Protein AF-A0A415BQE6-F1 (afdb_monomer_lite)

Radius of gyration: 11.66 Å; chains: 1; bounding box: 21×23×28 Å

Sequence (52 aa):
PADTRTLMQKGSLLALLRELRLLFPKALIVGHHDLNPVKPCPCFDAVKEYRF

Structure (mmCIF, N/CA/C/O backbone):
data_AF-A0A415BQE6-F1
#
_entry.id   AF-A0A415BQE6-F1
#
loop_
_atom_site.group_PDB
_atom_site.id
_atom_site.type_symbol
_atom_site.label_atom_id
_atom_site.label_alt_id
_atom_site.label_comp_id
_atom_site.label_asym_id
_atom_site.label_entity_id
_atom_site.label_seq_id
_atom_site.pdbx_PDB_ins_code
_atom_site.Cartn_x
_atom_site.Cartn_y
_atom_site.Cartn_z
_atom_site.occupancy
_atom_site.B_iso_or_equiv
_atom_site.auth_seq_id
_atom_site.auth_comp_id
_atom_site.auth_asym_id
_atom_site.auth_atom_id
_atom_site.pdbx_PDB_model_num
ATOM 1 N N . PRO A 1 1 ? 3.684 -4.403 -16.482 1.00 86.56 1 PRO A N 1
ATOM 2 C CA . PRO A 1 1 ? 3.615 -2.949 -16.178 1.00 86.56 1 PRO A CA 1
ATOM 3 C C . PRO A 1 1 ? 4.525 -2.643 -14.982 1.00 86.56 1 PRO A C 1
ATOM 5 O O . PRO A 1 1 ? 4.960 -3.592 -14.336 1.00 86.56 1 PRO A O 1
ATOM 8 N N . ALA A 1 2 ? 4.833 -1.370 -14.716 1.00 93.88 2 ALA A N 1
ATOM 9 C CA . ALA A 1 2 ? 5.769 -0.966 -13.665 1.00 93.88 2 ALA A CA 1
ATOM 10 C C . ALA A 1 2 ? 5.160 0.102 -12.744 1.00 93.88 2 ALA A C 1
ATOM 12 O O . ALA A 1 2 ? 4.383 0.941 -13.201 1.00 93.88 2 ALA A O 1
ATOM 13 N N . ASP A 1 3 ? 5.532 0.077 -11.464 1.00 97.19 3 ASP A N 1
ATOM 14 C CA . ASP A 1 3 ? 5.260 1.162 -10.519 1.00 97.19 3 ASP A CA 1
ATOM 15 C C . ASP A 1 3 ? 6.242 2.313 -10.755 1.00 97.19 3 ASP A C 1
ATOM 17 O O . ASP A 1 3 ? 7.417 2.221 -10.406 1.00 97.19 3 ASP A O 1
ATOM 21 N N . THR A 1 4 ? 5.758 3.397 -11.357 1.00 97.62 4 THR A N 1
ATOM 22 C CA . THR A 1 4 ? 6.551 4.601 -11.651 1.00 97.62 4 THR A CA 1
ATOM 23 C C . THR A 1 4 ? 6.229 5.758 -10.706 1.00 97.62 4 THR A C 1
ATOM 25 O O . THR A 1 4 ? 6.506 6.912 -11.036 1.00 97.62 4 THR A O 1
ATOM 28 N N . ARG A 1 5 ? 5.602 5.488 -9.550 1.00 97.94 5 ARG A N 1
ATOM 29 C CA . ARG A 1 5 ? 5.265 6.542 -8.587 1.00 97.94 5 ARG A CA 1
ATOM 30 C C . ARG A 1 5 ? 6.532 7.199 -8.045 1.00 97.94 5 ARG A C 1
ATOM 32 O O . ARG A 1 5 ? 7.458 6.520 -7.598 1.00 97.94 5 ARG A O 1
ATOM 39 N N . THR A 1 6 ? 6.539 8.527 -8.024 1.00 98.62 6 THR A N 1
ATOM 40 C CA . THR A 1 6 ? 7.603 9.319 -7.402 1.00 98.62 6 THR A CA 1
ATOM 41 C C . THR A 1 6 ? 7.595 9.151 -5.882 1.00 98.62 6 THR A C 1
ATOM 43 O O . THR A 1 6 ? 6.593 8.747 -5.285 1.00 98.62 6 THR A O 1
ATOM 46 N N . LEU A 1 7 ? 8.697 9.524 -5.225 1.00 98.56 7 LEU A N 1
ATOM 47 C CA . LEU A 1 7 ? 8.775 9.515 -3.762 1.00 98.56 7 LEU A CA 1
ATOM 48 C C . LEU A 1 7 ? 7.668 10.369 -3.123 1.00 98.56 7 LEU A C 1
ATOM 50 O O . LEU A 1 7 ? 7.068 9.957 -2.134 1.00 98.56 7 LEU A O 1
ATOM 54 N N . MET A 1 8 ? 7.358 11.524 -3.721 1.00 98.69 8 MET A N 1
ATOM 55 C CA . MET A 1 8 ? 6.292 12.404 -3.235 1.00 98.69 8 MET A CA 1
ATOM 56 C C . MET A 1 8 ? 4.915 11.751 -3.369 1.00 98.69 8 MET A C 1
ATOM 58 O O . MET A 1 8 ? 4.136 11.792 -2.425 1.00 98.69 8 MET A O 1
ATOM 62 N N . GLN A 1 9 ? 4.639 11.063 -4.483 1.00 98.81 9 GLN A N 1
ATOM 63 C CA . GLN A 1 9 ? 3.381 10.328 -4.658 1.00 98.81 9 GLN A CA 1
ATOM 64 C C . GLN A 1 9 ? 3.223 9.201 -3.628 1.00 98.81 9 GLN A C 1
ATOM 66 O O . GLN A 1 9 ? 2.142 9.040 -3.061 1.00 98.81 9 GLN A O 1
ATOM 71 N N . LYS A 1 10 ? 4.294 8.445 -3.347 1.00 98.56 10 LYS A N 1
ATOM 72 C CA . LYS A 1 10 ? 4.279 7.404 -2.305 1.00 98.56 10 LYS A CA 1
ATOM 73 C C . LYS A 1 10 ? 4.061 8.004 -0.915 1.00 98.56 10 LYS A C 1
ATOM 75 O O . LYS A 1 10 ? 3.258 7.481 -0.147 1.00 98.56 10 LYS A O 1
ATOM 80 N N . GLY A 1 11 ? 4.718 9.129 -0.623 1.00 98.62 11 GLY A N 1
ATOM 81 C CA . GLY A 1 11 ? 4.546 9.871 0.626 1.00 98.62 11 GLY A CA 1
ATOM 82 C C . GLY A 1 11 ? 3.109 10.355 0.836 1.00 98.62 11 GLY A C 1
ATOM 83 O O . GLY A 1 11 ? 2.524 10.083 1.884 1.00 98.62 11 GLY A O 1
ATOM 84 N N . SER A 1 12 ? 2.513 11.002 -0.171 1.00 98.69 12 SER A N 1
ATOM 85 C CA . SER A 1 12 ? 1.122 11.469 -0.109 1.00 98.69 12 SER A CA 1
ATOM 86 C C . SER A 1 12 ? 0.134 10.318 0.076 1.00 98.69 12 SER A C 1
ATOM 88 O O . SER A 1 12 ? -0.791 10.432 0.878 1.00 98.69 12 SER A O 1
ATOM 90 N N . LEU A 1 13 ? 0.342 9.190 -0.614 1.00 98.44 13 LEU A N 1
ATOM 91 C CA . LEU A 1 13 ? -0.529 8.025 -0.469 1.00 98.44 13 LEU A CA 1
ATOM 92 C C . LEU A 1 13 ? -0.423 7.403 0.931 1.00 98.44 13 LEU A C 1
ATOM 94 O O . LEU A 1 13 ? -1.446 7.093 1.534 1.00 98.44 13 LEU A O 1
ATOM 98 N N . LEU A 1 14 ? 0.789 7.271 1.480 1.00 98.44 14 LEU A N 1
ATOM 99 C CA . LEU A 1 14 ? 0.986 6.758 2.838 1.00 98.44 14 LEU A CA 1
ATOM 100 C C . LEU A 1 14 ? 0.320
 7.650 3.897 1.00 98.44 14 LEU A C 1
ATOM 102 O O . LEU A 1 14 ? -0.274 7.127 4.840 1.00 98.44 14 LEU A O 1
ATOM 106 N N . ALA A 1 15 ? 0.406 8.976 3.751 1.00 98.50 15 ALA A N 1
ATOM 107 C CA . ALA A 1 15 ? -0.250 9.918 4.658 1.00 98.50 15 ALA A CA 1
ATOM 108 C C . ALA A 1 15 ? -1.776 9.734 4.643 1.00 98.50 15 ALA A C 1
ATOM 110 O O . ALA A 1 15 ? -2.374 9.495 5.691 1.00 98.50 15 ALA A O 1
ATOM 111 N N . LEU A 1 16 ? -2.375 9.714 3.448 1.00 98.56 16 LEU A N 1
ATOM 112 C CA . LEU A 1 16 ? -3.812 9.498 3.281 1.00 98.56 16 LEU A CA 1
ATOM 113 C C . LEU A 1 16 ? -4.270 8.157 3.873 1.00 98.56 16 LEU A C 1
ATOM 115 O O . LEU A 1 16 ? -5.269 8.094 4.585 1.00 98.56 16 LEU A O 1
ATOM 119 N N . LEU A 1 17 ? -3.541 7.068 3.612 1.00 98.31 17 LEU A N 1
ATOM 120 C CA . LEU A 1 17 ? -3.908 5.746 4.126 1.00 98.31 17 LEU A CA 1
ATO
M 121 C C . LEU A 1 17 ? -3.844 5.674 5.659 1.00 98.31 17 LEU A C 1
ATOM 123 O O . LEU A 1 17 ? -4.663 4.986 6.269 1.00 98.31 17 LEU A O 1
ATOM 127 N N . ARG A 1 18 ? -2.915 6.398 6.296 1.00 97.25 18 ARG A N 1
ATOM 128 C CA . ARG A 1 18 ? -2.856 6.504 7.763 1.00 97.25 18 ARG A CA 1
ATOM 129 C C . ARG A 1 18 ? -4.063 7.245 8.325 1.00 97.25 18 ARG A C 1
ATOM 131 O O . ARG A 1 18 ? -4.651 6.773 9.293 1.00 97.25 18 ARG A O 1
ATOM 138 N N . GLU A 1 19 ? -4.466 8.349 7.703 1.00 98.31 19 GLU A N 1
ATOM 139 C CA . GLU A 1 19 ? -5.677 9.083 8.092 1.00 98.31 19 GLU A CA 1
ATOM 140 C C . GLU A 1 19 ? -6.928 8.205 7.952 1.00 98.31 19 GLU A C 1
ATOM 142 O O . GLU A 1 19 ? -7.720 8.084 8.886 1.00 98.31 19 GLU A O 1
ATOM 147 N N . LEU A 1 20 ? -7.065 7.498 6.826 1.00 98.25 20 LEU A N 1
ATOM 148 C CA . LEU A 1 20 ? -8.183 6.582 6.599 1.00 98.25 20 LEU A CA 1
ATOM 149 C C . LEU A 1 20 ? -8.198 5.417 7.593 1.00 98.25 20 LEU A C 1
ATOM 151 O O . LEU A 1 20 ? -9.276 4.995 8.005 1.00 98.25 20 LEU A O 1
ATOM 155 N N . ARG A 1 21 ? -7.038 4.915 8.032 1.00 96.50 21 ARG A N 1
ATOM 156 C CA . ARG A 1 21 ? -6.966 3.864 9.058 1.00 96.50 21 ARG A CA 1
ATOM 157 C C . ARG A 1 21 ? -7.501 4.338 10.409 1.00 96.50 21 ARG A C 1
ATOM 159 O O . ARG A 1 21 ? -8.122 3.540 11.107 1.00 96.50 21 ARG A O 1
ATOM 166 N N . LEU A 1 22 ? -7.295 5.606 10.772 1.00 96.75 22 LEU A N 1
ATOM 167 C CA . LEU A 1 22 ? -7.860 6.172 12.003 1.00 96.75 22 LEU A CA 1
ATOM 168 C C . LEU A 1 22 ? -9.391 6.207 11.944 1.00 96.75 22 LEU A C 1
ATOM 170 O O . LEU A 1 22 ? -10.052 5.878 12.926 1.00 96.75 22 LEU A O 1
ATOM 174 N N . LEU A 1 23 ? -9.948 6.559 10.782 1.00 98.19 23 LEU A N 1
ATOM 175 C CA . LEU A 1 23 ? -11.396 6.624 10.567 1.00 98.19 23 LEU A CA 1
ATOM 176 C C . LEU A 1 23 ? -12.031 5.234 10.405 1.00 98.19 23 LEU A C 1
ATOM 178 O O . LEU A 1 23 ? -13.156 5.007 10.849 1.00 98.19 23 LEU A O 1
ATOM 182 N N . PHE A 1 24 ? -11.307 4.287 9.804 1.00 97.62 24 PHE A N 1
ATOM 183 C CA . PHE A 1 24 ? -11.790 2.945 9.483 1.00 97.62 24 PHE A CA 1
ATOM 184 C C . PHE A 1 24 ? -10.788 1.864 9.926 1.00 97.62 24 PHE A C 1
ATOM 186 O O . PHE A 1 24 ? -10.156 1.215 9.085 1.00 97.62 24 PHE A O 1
******
_Your goal_:
From the data above, reproduce word for word the lines running from the line with "ATOM 62 N N" to the line with "ATOM 73 C C", ends included.

_The completed task_:
ATOM 62 N N . GLN A 1 9 ? 4.639 11.063 -4.483 1.00 98.81 9 GLN A N 1
ATOM 63 C CA . GLN A 1 9 ? 3.381 10.328 -4.658 1.00 98.81 9 GLN A CA 1
ATOM 64 C C . GLN A 1 9 ? 3.223 9.201 -3.628 1.00 98.81 9 GLN A C 1
ATOM 66 O O . GLN A 1 9 ? 2.142 9.040 -3.061 1.00 98.81 9 GLN A O 1
ATOM 71 N N . LYS A 1 10 ? 4.294 8.445 -3.347 1.00 98.56 10 LYS A N 1
ATOM 72 C CA . LYS A 1 10 ? 4.279 7.404 -2.305 1.00 98.56 10 LYS A CA 1
ATOM 73 C C . LYS A 1 10 ? 4.061 8.004 -0.915 1.00 98.56 10 LYS A C 1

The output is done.